→ **Your assignment**:
From the records below, transcribe exactly the lines that begin at the line with "ATOM 96 C C" and end at the line with "ATOM 106 O O", both included.

Recorded data:
______
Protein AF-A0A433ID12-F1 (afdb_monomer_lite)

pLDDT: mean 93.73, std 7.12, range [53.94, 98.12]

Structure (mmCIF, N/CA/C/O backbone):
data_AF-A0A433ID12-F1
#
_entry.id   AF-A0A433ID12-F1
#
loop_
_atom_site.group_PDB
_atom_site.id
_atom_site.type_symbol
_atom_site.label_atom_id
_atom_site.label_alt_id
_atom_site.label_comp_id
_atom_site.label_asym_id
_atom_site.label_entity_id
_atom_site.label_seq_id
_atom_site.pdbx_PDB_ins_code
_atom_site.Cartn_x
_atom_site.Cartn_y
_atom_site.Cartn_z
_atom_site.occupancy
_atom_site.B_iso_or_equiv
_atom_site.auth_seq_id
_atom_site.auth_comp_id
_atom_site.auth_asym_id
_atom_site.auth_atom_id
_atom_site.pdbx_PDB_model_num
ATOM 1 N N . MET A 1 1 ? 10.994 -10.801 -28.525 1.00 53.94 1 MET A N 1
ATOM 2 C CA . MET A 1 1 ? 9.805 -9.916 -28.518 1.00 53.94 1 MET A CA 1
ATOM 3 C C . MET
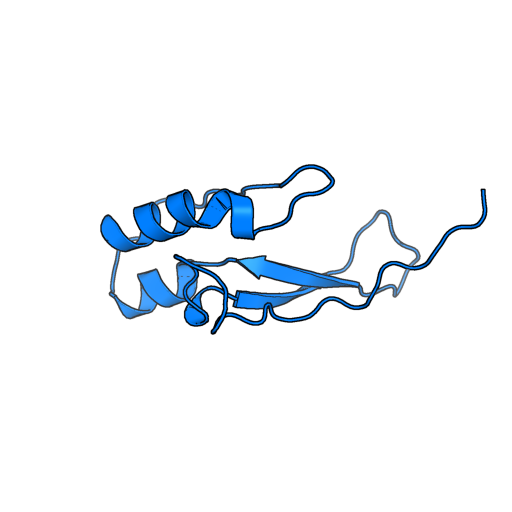 A 1 1 ? 10.262 -8.530 -28.098 1.00 53.94 1 MET A C 1
ATOM 5 O O . MET A 1 1 ? 11.121 -8.477 -27.224 1.00 53.94 1 MET A O 1
ATOM 9 N N . PRO A 1 2 ? 9.777 -7.437 -28.711 1.00 62.94 2 PRO A N 1
ATOM 10 C CA . PRO A 1 2 ? 10.121 -6.097 -28.252 1.00 62.94 2 PRO A CA 1
ATOM 11 C C . PRO A 1 2 ? 9.647 -5.918 -26.808 1.00 62.94 2 PRO A C 1
ATOM 13 O O . PRO A 1 2 ? 8.517 -6.269 -26.468 1.00 62.94 2 PRO A O 1
ATOM 16 N N . GLN A 1 3 ? 10.536 -5.420 -25.956 1.00 74.12 3 GLN A N 1
ATOM 17 C CA . GLN A 1 3 ? 10.230 -5.157 -24.559 1.00 74.12 3 GLN A CA 1
ATOM 18 C C . GLN A 1 3 ? 9.488 -3.820 -24.491 1.00 74.12 3 GLN A C 1
ATOM 20 O O . GLN A 1 3 ? 10.078 -2.767 -24.723 1.00 74.12 3 GLN A O 1
ATOM 25 N N . ILE A 1 4 ? 8.180 -3.861 -24.237 1.00 74.94 4 ILE A N 1
ATOM 26 C CA . ILE A 1 4 ? 7.393 -2.643 -24.028 1.00 74.94 4 ILE A CA 1
ATOM 27 C C . ILE A 1 4 ? 7.678 -2.165 -22.598 1.00 74.94 4 ILE A C 1
ATOM 29 O O . ILE A 1 4 ? 7.500 -2.953 -21.663 1.00 74.94 4 ILE A O 1
ATOM 33 N N . PRO A 1 5 ? 8.137 -0.916 -22.397 1.00 77.31 5 PRO A N 1
ATOM 34 C CA . PRO A 1 5 ? 8.331 -0.380 -21.059 1.00 77.31 5 PRO A CA 1
ATOM 35 C C . PRO A 1 5 ? 6.998 -0.366 -20.307 1.00 77.31 5 PRO A C 1
ATOM 37 O O . PRO A 1 5 ? 5.972 0.022 -20.868 1.00 77.31 5 PRO A O 1
ATOM 40 N N . ALA A 1 6 ? 7.009 -0.767 -19.036 1.00 81.00 6 ALA A N 1
ATOM 41 C CA . ALA A 1 6 ? 5.848 -0.567 -18.180 1.00 81.00 6 ALA A CA 1
ATOM 42 C C . ALA A 1 6 ? 5.557 0.937 -18.056 1.00 81.00 6 ALA A C 1
ATOM 44 O O . ALA A 1 6 ? 6.483 1.751 -17.992 1.00 81.00 6 ALA A O 1
ATOM 45 N N . ALA A 1 7 ? 4.276 1.300 -18.007 1.00 88.06 7 ALA A N 1
ATOM 46 C CA . ALA A 1 7 ? 3.890 2.665 -17.680 1.00 88.06 7 ALA A CA 1
ATOM 47 C C . ALA A 1 7 ? 4.439 3.046 -16.288 1.00 88.06 7 ALA A C 1
ATOM 49 O O . ALA A 1 7 ? 4.543 2.170 -15.421 1.00 88.06 7 ALA A O 1
ATOM 50 N N . PRO A 1 8 ? 4.779 4.327 -16.052 1.00 92.06 8 PRO A N 1
ATOM 51 C CA . PRO A 1 8 ? 5.168 4.788 -14.726 1.00 92.06 8 PRO A CA 1
ATOM 52 C C . PRO A 1 8 ? 4.107 4.432 -13.682 1.00 92.06 8 PRO A C 1
ATOM 54 O O . PRO A 1 8 ? 2.908 4.498 -13.964 1.00 92.06 8 PRO A O 1
ATOM 57 N N . ALA A 1 9 ? 4.540 4.076 -12.471 1.00 94.81 9 ALA A N 1
ATOM 58 C CA . ALA A 1 9 ? 3.604 3.860 -11.377 1.00 94.81 9 ALA A CA 1
ATOM 59 C C . ALA A 1 9 ? 2.846 5.155 -11.068 1.00 94.81 9 ALA A C 1
ATOM 61 O O . ALA A 1 9 ? 3.424 6.242 -11.029 1.00 94.81 9 ALA A O 1
ATOM 62 N N . ALA A 1 10 ? 1.548 5.023 -10.830 1.00 95.31 10 ALA A N 1
ATOM 63 C CA . ALA A 1 10 ? 0.658 6.133 -10.546 1.00 95.31 10 ALA A CA 1
ATOM 64 C C . ALA A 1 10 ? -0.292 5.760 -9.411 1.00 95.31 10 ALA A C 1
ATOM 66 O O . ALA A 1 10 ? -0.540 4.580 -9.147 1.00 95.31 10 ALA A O 1
ATOM 67 N N . LEU A 1 11 ? -0.828 6.778 -8.742 1.00 96.44 11 LEU A N 1
ATOM 68 C CA . LEU A 1 11 ? -1.917 6.566 -7.802 1.00 96.44 11 LEU A CA 1
ATOM 69 C C . LEU A 1 11 ? -3.195 6.195 -8.571 1.00 96.44 11 LEU A C 1
ATOM 71 O O . LEU A 1 11 ? -3.449 6.755 -9.642 1.00 96.44 11 LEU A O 1
ATOM 75 N N . PRO A 1 12 ? -4.015 5.276 -8.037 1.00 93.50 12 PRO A N 1
ATOM 76 C CA . PRO A 1 12 ? -5.326 5.004 -8.600 1.00 93.50 12 PRO A CA 1
ATOM 77 C C . PRO A 1 12 ? -6.237 6.242 -8.575 1.00 93.50 12 PRO A C 1
ATOM 79 O O . PRO A 1 12 ? -6.143 7.040 -7.638 1.00 93.50 12 PRO A O 1
ATOM 82 N N . PRO A 1 13 ? -7.208 6.353 -9.503 1.00 92.69 13 PRO A N 1
ATOM 83 C CA . PRO A 1 13 ? -8.319 7.297 -9.386 1.00 92.69 13 PRO A CA 1
ATOM 84 C C . PRO A 1 13 ? -9.285 6.820 -8.290 1.00 92.69 13 PRO A C 1
ATOM 86 O O . PRO A 1 13 ? -10.311 6.194 -8.559 1.00 92.69 13 PRO A O 1
ATOM 89 N N . ALA A 1 14 ? -8.894 7.022 -7.032 1.00 88.75 14 ALA A N 1
ATOM 90 C CA . ALA A 1 14 ? -9.549 6.426 -5.872 1.00 88.75 14 ALA A CA 1
ATOM 91 C C . ALA A 1 14 ? -11.018 6.860 -5.709 1.00 88.75 14 ALA A C 1
ATOM 93 O O . ALA A 1 14 ? -11.832 6.071 -5.239 1.00 88.75 14 ALA A O 1
ATOM 94 N N . ASP A 1 15 ? -11.382 8.052 -6.196 1.00 88.81 15 ASP A N 1
ATOM 95 C CA . ASP A 1 15 ? -12.759 8.564 -6.273 1.00 88.81 15 ASP A CA 1
ATOM 96 C C . ASP A 1 15 ? -13.706 7.658 -7.081 1.00 88.81 15 ASP A C 1
ATOM 98 O O . ASP A 1 15 ? -14.924 7.725 -6.923 1.00 88.81 15 ASP A O 1
ATOM 102 N N . ARG A 1 16 ? -13.156 6.783 -7.932 1.00 92.31 16 ARG A N 1
ATOM 103 C CA . ARG A 1 16 ? -13.908 5.876 -8.812 1.00 92.31 16 ARG A CA 1
ATOM 104 C C . ARG A 1 16 ? -13.686 4.404 -8.491 1.00 92.31 16 ARG A C 1
ATOM 106 O O . ARG A 1 16 ? -14.051 3.552 -9.300 1.00 92.31 16 ARG A O 1
ATOM 113 N N . LEU A 1 17 ? -13.081 4.088 -7.346 1.00 95.06 17 LEU A N 1
ATOM 114 C CA . LEU A 1 17 ? -12.767 2.717 -6.950 1.00 95.06 17 LEU A CA 1
ATOM 115 C C . LEU A 1 17 ? -13.613 2.281 -5.749 1.00 95.06 17 LEU A C 1
ATOM 117 O O . LEU A 1 17 ? -13.276 2.590 -4.606 1.00 95.06 17 LEU A O 1
ATOM 121 N N . PRO A 1 18 ? -14.688 1.502 -5.971 1.00 96.38 18 PRO A N 1
ATOM 122 C CA . PRO A 1 18 ? -15.527 1.015 -4.886 1.00 96.38 18 PRO A CA 1
ATOM 123 C C . PRO A 1 18 ? -14.725 0.232 -3.844 1.00 96.38 18 PRO A C 1
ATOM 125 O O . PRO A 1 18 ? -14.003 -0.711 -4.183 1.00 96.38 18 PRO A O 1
______
→ **Solution for this exercise**:
ATOM 96 C C . ASP A 1 15 ? -13.706 7.658 -7.081 1.00 88.81 15 ASP A C 1
ATOM 98 O O . ASP A 1 15 ? -14.924 7.725 -6.923 1.00 88.81 15 ASP A O 1
ATOM 102 N N . ARG A 1 16 ? -13.156 6.783 -7.932 1.00 92.31 16 ARG A N 1
ATOM 103 C CA . ARG A 1 16 ? -13.908 5.876 -8.812 1.00 92.31 16 ARG A CA 1
ATOM 104 C C . ARG A 1 16 ? -13.686 4.404 -8.491 1.00 92.31 16 ARG A C 1
ATOM 106 O O . ARG A 1 16 ? -14.051 3.552 -9.300 1.00 92.31 16 ARG A O 1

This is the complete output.